Marc Wadsworth - The-Latest Exclusive
More than 600 peaceful mainly young black people packed into Broadwater Farm Community Centre last night to celebrate the life of Mark Duggan, the 29-year-old man whose shooting to death by a police marksman sparked a riot in Tottenham.
Family members took to the microphone to speak of their grief and quest for answers and justice from the authorities. But Duggan’s partner Symone Wilson, mother of three of his four children, was too distraught to be one of them. Wearing a white tee shirt emblazoned with the words “Love of my life”, she heavily criticised blunders by the police watchdog investigating the death which forced them to issue a statement yesterday that it may have misled journalists into believing Duggan had fired at police.
Duggan did not use the converted BBM "Bruni" self loading gun (an Olympic starter pistol for running events that fires blanks) found at the scene when he was shot dead by officers after the minicab he was in at Tottenham Hale was stopped during a planned operation to arrest him.
The failure by the Independent Police Complaints Commission (IPCC) to provide Duggan's family and the local community with reliable information in the aftermath of his death was part of the reason the relatives protested outside the police station last Saturday.
They waited more than four hours for a senior officer to come and speak with them before allegedly a teenaged girl was attacked by police after verbally abusing officers. The incident riled already angry young protestors who peeled away from the demonstration that blocked off High Road, Tottenham, and two police cars parked in a side road were torched.
Symone Wilson told The-Latest: “We put our faith in the IPCC but they have let us down. How can we now trust that they are independent of the police as they say they are? We want to know the truth about how Mark died and will not rest until that information is given to us.”
Her sister, Michelle, whose tee shirt read “Gone but never forgotten”, was more forthright. She said: “The IPCC person (Rachel Cerfontyne, who is leading the investigation) told us one thing behind closed doors, once she eventually spoke with us days after the shooting, and then said something completely different in public. We have been treated really appallingly by the IPCC.”
According to the IPCC, a postmortem showed that Duggan was killed by a single bullet to his chest. He also received a second gunshot wound to his right arm in the shooting at around 6.15pm in Ferry Lane on August 4.
The family, who has hired a leading firm of human rights lawyers to represent them, said they would be seeking their own post mortem on Duggan’s body.
There are conflicting reports about the shooting. One report said the gunman opened fire at an officer whose life was saved when the bullet hit his radio. This has now been discounted by the IPCC.

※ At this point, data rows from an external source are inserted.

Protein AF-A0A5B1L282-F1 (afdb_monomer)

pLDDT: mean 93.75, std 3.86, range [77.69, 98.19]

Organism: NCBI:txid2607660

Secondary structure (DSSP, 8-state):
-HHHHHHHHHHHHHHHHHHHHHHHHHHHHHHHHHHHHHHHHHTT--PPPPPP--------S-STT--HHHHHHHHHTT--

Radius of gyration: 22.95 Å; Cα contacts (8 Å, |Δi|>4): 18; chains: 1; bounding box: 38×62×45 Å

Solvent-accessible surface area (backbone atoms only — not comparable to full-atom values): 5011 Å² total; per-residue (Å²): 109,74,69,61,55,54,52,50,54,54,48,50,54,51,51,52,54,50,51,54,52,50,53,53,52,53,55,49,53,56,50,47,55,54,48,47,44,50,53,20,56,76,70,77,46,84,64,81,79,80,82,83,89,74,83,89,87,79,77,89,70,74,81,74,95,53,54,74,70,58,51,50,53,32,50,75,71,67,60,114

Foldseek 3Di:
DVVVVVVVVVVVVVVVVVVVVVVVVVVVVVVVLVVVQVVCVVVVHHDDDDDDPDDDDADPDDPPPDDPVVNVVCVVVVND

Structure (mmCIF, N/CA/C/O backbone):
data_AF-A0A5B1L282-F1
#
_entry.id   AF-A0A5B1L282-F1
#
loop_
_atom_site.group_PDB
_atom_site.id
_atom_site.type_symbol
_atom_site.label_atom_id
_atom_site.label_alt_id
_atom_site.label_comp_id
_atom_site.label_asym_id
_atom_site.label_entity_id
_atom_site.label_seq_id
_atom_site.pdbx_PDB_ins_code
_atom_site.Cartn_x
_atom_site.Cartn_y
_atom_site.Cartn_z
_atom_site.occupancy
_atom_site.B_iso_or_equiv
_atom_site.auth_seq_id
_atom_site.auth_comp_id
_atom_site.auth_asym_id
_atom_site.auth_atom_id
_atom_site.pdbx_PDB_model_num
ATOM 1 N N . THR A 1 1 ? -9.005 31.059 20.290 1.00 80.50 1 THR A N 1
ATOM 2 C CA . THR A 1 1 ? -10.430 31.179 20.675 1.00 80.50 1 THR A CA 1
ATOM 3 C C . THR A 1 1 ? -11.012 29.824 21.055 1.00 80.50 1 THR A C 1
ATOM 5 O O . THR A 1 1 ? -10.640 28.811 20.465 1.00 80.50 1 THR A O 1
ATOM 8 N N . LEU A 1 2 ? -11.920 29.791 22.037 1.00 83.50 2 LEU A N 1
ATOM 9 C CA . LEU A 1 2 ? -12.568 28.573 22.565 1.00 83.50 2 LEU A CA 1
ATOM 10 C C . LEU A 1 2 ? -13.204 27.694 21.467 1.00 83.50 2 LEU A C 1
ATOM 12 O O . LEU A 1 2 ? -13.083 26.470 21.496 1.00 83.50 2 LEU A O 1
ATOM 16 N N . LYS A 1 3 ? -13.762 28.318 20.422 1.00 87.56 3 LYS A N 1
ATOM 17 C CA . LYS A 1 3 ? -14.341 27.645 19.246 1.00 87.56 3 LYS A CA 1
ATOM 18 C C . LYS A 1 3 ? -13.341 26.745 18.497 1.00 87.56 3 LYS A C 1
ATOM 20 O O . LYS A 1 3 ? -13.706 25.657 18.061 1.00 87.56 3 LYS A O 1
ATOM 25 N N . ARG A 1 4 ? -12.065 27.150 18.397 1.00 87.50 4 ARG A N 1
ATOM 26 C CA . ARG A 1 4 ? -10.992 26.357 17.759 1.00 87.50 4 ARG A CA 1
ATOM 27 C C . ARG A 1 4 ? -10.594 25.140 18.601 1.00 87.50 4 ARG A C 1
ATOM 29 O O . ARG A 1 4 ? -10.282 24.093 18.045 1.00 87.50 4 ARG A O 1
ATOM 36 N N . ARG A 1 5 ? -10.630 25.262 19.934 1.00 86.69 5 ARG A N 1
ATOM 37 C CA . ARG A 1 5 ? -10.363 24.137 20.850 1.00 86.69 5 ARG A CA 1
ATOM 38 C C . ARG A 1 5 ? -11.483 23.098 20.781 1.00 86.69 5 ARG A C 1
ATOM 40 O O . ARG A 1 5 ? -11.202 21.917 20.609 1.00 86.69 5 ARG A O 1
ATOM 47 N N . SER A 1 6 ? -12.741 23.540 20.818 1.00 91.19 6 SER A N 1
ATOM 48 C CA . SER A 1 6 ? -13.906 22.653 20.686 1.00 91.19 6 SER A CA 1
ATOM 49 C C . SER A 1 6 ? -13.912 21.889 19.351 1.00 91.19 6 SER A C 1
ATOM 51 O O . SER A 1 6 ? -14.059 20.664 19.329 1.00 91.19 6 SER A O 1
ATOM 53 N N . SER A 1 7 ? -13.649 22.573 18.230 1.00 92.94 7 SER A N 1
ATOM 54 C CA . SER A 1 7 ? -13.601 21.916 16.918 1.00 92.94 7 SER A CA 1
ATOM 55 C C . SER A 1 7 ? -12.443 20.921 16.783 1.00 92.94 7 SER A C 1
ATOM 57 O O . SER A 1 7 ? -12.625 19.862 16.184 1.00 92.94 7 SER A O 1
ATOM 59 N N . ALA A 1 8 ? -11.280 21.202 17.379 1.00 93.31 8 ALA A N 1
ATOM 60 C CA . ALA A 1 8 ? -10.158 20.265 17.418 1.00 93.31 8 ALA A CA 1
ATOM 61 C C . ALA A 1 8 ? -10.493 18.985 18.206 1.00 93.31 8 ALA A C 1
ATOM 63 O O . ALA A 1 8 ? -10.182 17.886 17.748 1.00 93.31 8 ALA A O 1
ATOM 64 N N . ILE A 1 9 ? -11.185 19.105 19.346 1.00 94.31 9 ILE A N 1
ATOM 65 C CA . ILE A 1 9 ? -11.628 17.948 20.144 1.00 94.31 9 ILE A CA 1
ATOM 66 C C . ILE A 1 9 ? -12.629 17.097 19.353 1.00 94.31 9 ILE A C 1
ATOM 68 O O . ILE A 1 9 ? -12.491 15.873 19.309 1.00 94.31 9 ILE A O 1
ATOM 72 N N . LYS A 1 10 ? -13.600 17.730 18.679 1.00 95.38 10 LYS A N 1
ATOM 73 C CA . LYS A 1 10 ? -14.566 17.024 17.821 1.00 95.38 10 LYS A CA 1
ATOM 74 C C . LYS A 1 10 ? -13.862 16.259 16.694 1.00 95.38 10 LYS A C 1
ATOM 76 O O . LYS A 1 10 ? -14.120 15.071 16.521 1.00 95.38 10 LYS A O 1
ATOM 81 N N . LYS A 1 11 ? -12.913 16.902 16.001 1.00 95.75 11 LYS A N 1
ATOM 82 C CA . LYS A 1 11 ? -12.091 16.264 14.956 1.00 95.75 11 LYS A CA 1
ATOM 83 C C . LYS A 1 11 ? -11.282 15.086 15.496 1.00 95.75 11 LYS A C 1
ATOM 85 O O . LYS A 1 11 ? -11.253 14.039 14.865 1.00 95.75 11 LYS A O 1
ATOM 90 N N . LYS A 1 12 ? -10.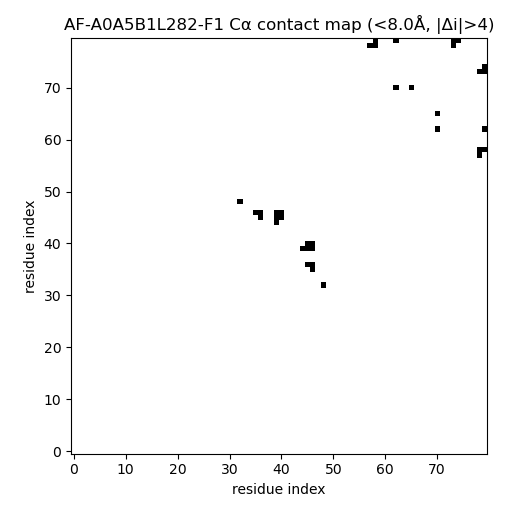662 15.217 16.675 1.00 95.81 12 LYS A N 1
ATOM 91 C CA . LYS A 1 12 ? -9.891 14.124 17.289 1.00 95.81 12 LYS A CA 1
ATOM 92 C C . LYS A 1 12 ? -10.763 12.894 17.554 1.00 95.81 12 LYS A C 1
ATOM 94 O O . LYS A 1 12 ? -10.340 11.784 17.248 1.00 95.81 12 LYS A O 1
ATOM 99 N N . ARG A 1 13 ? -11.981 13.087 18.076 1.00 96.38 13 ARG A N 1
ATOM 100 C CA . ARG A 1 13 ? -12.945 11.992 18.299 1.00 96.38 13 ARG A CA 1
ATOM 101 C C . ARG A 1 13 ? -13.328 11.295 16.993 1.00 96.38 13 ARG A C 1
ATOM 103 O O . ARG A 1 13 ? -13.377 10.072 16.944 1.00 96.38 13 ARG A O 1
ATOM 110 N N . GLU A 1 14 ? -13.558 12.065 15.935 1.00 97.19 14 GLU A N 1
ATOM 111 C CA . GLU A 1 14 ? -13.883 11.528 14.611 1.00 97.19 14 GLU A CA 1
ATOM 112 C C . GLU A 1 14 ? -12.716 10.741 13.997 1.00 97.19 14 GLU A C 1
ATOM 114 O O . GLU A 1 14 ? -12.914 9.627 13.517 1.00 97.19 14 GLU A O 1
ATOM 119 N N . ILE A 1 15 ? -11.492 11.276 14.066 1.00 97.25 15 ILE A N 1
ATOM 120 C CA . ILE A 1 15 ? -10.275 10.598 13.591 1.00 97.25 15 ILE A CA 1
ATOM 121 C C . ILE A 1 15 ? -10.066 9.284 14.342 1.00 97.25 15 ILE A C 1
ATOM 123 O O . ILE A 1 15 ? -9.780 8.268 13.716 1.00 97.25 15 ILE A O 1
ATOM 127 N N . PHE A 1 16 ? -10.249 9.289 15.665 1.00 97.62 16 PHE A N 1
ATOM 128 C CA . PHE A 1 16 ? -10.111 8.083 16.476 1.00 97.62 16 PHE A CA 1
ATOM 129 C C . PHE A 1 16 ? -11.116 7.004 16.054 1.00 97.62 16 PHE A C 1
ATOM 131 O O . PHE A 1 16 ? -10.726 5.865 15.808 1.00 97.62 16 PHE A O 1
ATOM 138 N N . LYS A 1 17 ? -12.388 7.380 15.865 1.00 97.75 17 LYS A N 1
ATOM 139 C CA . LYS A 1 17 ? -13.429 6.457 15.395 1.00 97.75 17 LYS A CA 1
ATOM 140 C C . LYS A 1 17 ? -13.126 5.900 13.997 1.00 97.75 17 LYS A C 1
ATOM 142 O O . LYS A 1 17 ? -13.337 4.716 13.754 1.00 97.75 17 LYS A O 1
ATOM 147 N N . ARG A 1 18 ? -12.605 6.725 13.081 1.00 97.81 18 ARG A N 1
ATOM 148 C CA . ARG A 1 18 ? -12.175 6.268 11.746 1.00 97.81 18 ARG A CA 1
ATOM 149 C C . ARG A 1 18 ? -11.002 5.295 11.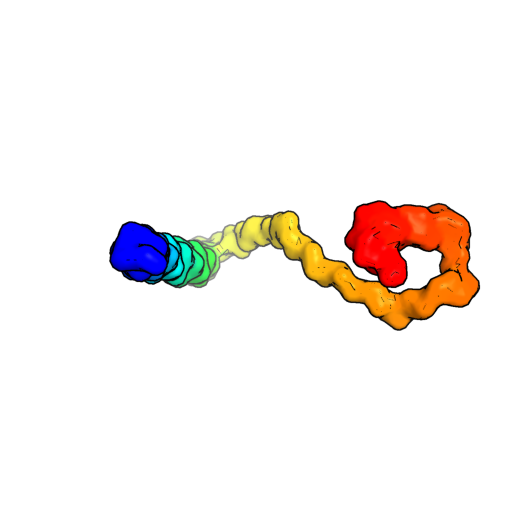821 1.00 97.81 18 ARG A C 1
ATOM 151 O O . ARG A 1 18 ? -11.017 4.276 11.144 1.00 97.81 18 ARG A O 1
ATOM 158 N N . ALA A 1 19 ? -10.006 5.586 12.655 1.00 97.88 19 ALA A N 1
ATOM 159 C CA . ALA A 1 19 ? -8.860 4.703 12.842 1.00 97.88 19 ALA A CA 1
ATOM 160 C C . ALA A 1 19 ? -9.294 3.328 13.374 1.00 97.88 19 ALA A C 1
ATOM 162 O O . ALA A 1 19 ? -8.858 2.306 12.852 1.00 97.88 19 ALA A O 1
ATOM 163 N N . GLU A 1 20 ? -10.206 3.297 14.350 1.00 97.69 20 GLU A N 1
ATOM 164 C CA . GLU A 1 20 ? -10.793 2.055 14.863 1.00 97.69 20 GLU A CA 1
ATOM 165 C C . GLU A 1 20 ? -11.494 1.249 13.755 1.00 97.69 20 GLU A C 1
ATOM 167 O O . GLU A 1 20 ? -11.269 0.043 13.625 1.00 97.69 20 GLU A O 1
ATOM 172 N N . GLN A 1 21 ? -12.292 1.917 12.914 1.00 98.06 21 GLN A N 1
ATOM 173 C CA . GLN A 1 21 ? -12.957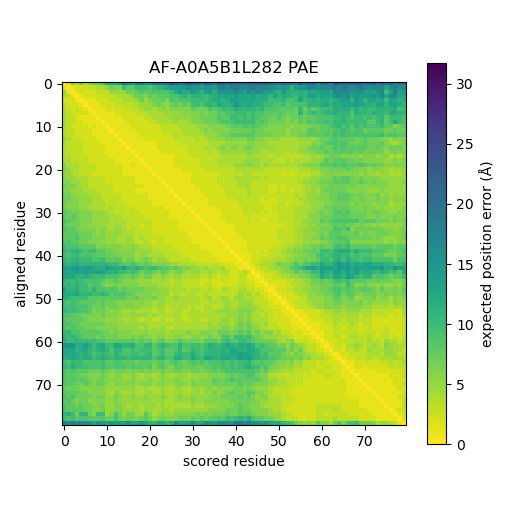 1.287 11.770 1.00 98.06 21 GLN A CA 1
ATOM 174 C C . GLN A 1 21 ? -11.955 0.684 10.777 1.00 98.06 21 GLN A C 1
ATOM 176 O O . GLN A 1 21 ? -12.109 -0.480 10.407 1.00 98.06 21 GLN A O 1
ATOM 181 N N . TYR A 1 22 ? -10.907 1.421 10.400 1.00 98.19 22 TYR A N 1
ATOM 182 C CA . TYR A 1 22 ? -9.882 0.926 9.475 1.00 98.19 22 TYR A CA 1
ATOM 183 C C . TYR A 1 22 ? -9.109 -0.266 10.045 1.00 98.19 22 TYR A C 1
ATOM 185 O O . TYR A 1 22 ? -8.888 -1.249 9.345 1.00 98.19 22 TYR A O 1
AT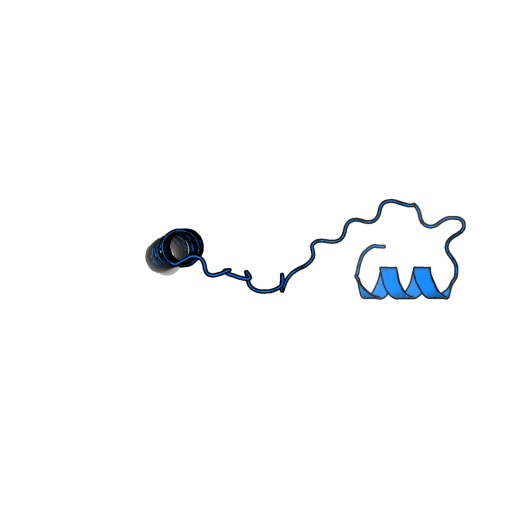OM 193 N N . VAL A 1 23 ? -8.751 -0.237 11.332 1.00 98.06 23 VAL A N 1
ATOM 194 C CA . VAL A 1 23 ? -8.082 -1.376 11.983 1.00 98.06 23 VAL A CA 1
ATOM 195 C C . VAL A 1 23 ? -8.975 -2.616 11.967 1.00 98.06 23 VAL A C 1
ATOM 197 O O . VAL A 1 23 ? -8.496 -3.716 11.683 1.00 98.06 23 VAL A O 1
ATOM 200 N N . LYS A 1 24 ? -10.273 -2.457 12.254 1.00 98.06 24 LYS A N 1
ATOM 201 C CA . LYS A 1 24 ? -11.234 -3.563 12.190 1.00 98.06 24 LYS A CA 1
ATOM 202 C C . LYS A 1 24 ? -11.332 -4.124 10.771 1.00 98.06 24 LYS A C 1
ATOM 204 O O . LYS A 1 24 ? -11.284 -5.340 10.607 1.00 98.06 24 LYS A O 1
ATOM 209 N N . GLU A 1 25 ? -11.433 -3.257 9.769 1.00 97.56 25 GLU A N 1
ATOM 210 C CA . GLU A 1 25 ? -11.510 -3.644 8.359 1.00 97.56 25 GLU A CA 1
ATOM 211 C C . GLU A 1 25 ? -10.275 -4.438 7.911 1.00 97.56 25 GLU A C 1
ATOM 213 O O . GLU A 1 25 ? -10.421 -5.537 7.375 1.00 97.56 25 GLU A O 1
ATOM 218 N N . TYR A 1 26 ? -9.065 -3.935 8.178 1.00 97.19 26 TYR A N 1
ATOM 219 C CA . TYR A 1 26 ? -7.825 -4.604 7.771 1.00 97.19 26 TYR A CA 1
ATOM 220 C C . TYR A 1 26 ? -7.648 -5.966 8.444 1.00 97.19 26 TYR A C 1
ATOM 222 O O . TYR A 1 26 ? -7.313 -6.940 7.774 1.00 97.19 26 TYR A O 1
ATOM 230 N N . ARG A 1 27 ? -7.964 -6.072 9.741 1.00 97.38 27 ARG A N 1
ATOM 231 C CA . ARG A 1 27 ? -7.894 -7.351 10.468 1.00 97.38 27 ARG A CA 1
ATOM 232 C C . ARG A 1 27 ? -8.898 -8.380 9.956 1.00 97.38 27 ARG A C 1
ATOM 234 O O . ARG A 1 27 ? -8.601 -9.570 9.980 1.00 97.38 27 ARG A O 1
ATOM 241 N N . ILE A 1 28 ? -10.099 -7.955 9.558 1.00 97.75 28 ILE A N 1
ATOM 242 C CA . ILE A 1 28 ? -11.101 -8.868 8.989 1.00 97.75 28 ILE A CA 1
ATOM 243 C C . ILE A 1 28 ? -10.612 -9.388 7.637 1.00 97.75 28 ILE A C 1
ATOM 245 O O . ILE A 1 28 ? -10.587 -10.600 7.449 1.00 97.75 28 ILE A O 1
ATOM 249 N N . LYS A 1 29 ? -10.143 -8.497 6.754 1.00 95.69 29 LYS A N 1
ATOM 250 C CA . LYS A 1 29 ? -9.616 -8.868 5.430 1.00 95.69 29 LYS A CA 1
ATOM 251 C C . LYS A 1 29 ? -8.473 -9.882 5.518 1.00 95.69 29 LYS A C 1
ATOM 253 O O . LYS A 1 29 ? -8.541 -10.924 4.878 1.00 95.69 29 LYS A O 1
ATOM 258 N N . GLU A 1 30 ? -7.483 -9.627 6.371 1.00 95.00 30 GLU A N 1
ATOM 259 C CA . GLU A 1 30 ? -6.346 -10.537 6.576 1.00 95.00 30 GLU A CA 1
ATOM 260 C C . GLU A 1 30 ? -6.797 -11.922 7.073 1.00 95.00 30 GLU A C 1
ATOM 262 O O . GLU A 1 30 ? -6.374 -12.962 6.564 1.00 95.00 30 GLU A O 1
ATOM 267 N N . ARG A 1 31 ? -7.711 -11.962 8.051 1.00 96.62 31 ARG A N 1
ATOM 268 C CA . ARG A 1 31 ? -8.245 -13.233 8.564 1.00 96.62 31 ARG A CA 1
ATOM 269 C C . ARG A 1 31 ? -9.062 -13.982 7.522 1.00 96.62 31 ARG A C 1
ATOM 271 O O . ARG A 1 31 ? -9.030 -15.212 7.518 1.00 96.62 31 ARG A O 1
ATOM 278 N N . ASP A 1 32 ? -9.800 -13.271 6.678 1.00 95.75 32 ASP A N 1
ATOM 279 C CA . ASP A 1 32 ? -10.596 -13.872 5.615 1.00 95.75 32 ASP A CA 1
ATOM 280 C C . ASP A 1 32 ? -9.714 -14.525 4.550 1.00 95.75 32 ASP A C 1
ATOM 282 O O . ASP A 1 32 ? -9.987 -15.663 4.173 1.00 95.75 32 ASP A O 1
ATOM 286 N N . GLU A 1 33 ? -8.614 -13.890 4.145 1.00 94.25 33 GLU A N 1
ATOM 287 C CA . GLU A 1 33 ? -7.638 -14.497 3.229 1.00 94.25 33 GLU A CA 1
ATOM 288 C C . GLU A 1 33 ? -7.061 -15.801 3.800 1.00 94.25 33 GLU A C 1
ATOM 290 O O . GLU A 1 33 ? -7.056 -16.838 3.130 1.00 94.25 33 GLU A O 1
ATOM 295 N N . ILE A 1 34 ? -6.661 -15.791 5.076 1.00 95.19 34 ILE A N 1
ATOM 296 C CA . ILE A 1 34 ? -6.156 -16.987 5.767 1.00 95.19 34 ILE A CA 1
ATOM 297 C C . ILE A 1 34 ? -7.241 -18.068 5.852 1.00 95.19 34 ILE A C 1
ATOM 299 O O . ILE A 1 34 ? -6.966 -19.255 5.651 1.00 95.19 34 ILE A O 1
ATOM 303 N N . ARG A 1 35 ? -8.483 -17.681 6.163 1.00 96.25 35 ARG A N 1
ATOM 304 C CA . ARG A 1 35 ? -9.624 -18.597 6.260 1.00 96.25 35 ARG A CA 1
ATOM 305 C C . ARG A 1 35 ? -9.896 -19.278 4.922 1.00 96.25 35 ARG A C 1
ATOM 307 O O . ARG A 1 35 ? -10.045 -20.498 4.905 1.00 96.25 35 ARG A O 1
ATOM 314 N N . LEU A 1 36 ? -9.926 -18.522 3.828 1.00 95.25 36 LEU A N 1
ATOM 315 C CA . LEU A 1 36 ? -10.154 -19.045 2.480 1.00 95.25 36 LEU A CA 1
ATOM 316 C C . LEU A 1 36 ? -9.034 -19.999 2.054 1.00 95.25 36 LEU A C 1
ATOM 318 O O . LEU A 1 36 ? -9.320 -21.103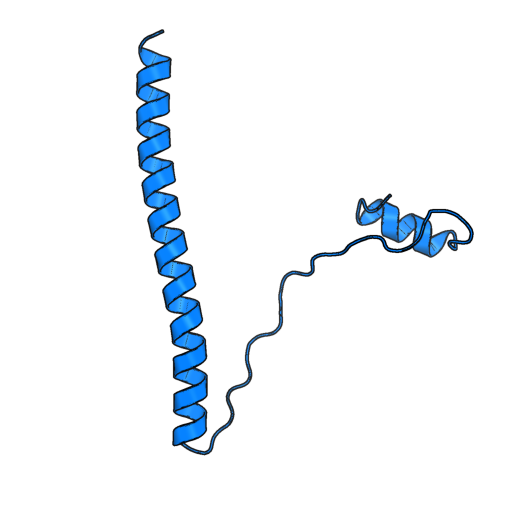 1.590 1.00 95.25 36 LEU A O 1
ATOM 322 N N . ALA A 1 37 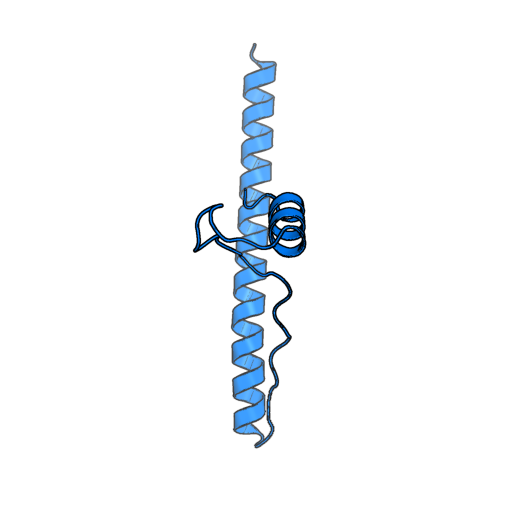? -7.774 -19.642 2.314 1.00 95.12 37 ALA A N 1
ATOM 323 C CA . ALA A 1 37 ? -6.634 -20.515 2.037 1.00 95.12 37 ALA A CA 1
ATOM 324 C C . ALA A 1 37 ? -6.713 -21.847 2.810 1.00 95.12 37 ALA A C 1
ATOM 326 O O . ALA A 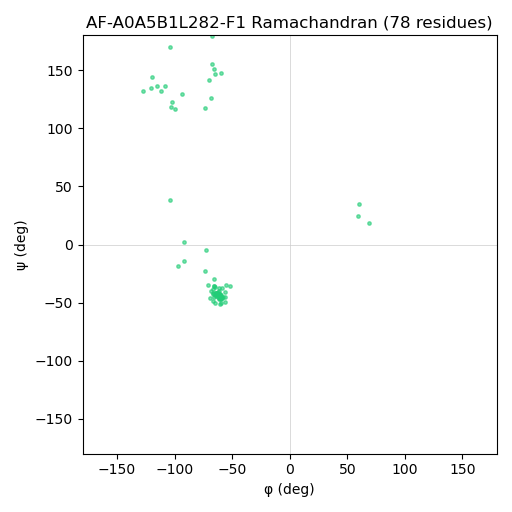1 37 ? -6.487 -22.919 2.245 1.00 95.12 37 ALA A O 1
ATO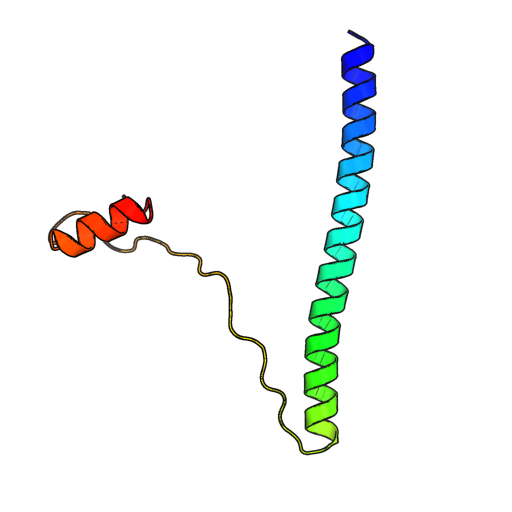M 327 N N . ARG A 1 38 ? -7.093 -21.807 4.096 1.00 95.69 38 ARG A N 1
ATOM 328 C CA . ARG A 1 38 ? -7.289 -23.015 4.920 1.00 95.69 38 ARG A CA 1
ATOM 329 C C . ARG A 1 38 ? -8.469 -23.858 4.442 1.00 95.69 38 ARG A C 1
ATOM 331 O O . ARG A 1 38 ? -8.357 -25.079 4.388 1.00 95.69 38 ARG A O 1
ATOM 338 N N . GLN A 1 39 ? -9.587 -23.229 4.084 1.00 96.00 39 GLN A N 1
ATOM 339 C CA . GLN A 1 39 ? -10.763 -23.931 3.563 1.00 96.00 39 GLN A CA 1
ATOM 340 C C . GLN A 1 39 ? -10.466 -24.636 2.240 1.00 96.00 39 GLN A C 1
ATOM 342 O O . GLN A 1 39 ? -10.871 -25.785 2.072 1.00 96.00 39 GLN A O 1
ATOM 347 N N . ALA A 1 40 ? -9.740 -23.976 1.336 1.00 95.56 40 ALA A N 1
ATOM 348 C CA . ALA A 1 40 ? -9.304 -24.572 0.083 1.00 95.56 40 ALA A CA 1
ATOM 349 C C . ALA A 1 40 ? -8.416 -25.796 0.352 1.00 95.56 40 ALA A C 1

But a 20-year-old witness, who works nearby but did not want to be named, told the Evening Standard: "I was coming home from work when I saw it all happening in front of my eyes. I came around the corner and saw about six unmarked police cars cornering a people carrier near a bus stop. I heard the police shout something like 'Don't move' and I saw them drag the driver out of the car. I don't know if they dragged the other guy out in the passenger seat. He was the one who got shot - the passenger.”
"About three or four police officers had both men pinned on the ground at gunpoint. They were really big guns and then I heard four loud shots. The police shot him on the floor."
Rachel Cerfontyne said: “I know this is an incredibly difficult time for Mark Duggan’s family, who have made it abundantly clear that they in no way condone the violence that we have all seen on the streets of London and elsewhere over the past three nights. I am committed to ensuring they are provided with answers from the IPCC about the investigation into Mark’s death as soon as we have them, and I acknowledge their frustration that this can be a lengthy process.”
She added: “I know that much of this information has been reported in the media already, alongside much inaccurate speculation. Any concerns expressed by the wider public about a perceived lack of information from the IPCC should be considered in the context that I am only willing to share information once I have had it independently verified and once the people who are directly involved in this case – including Duggan’s family and community leaders – have been fully informed.”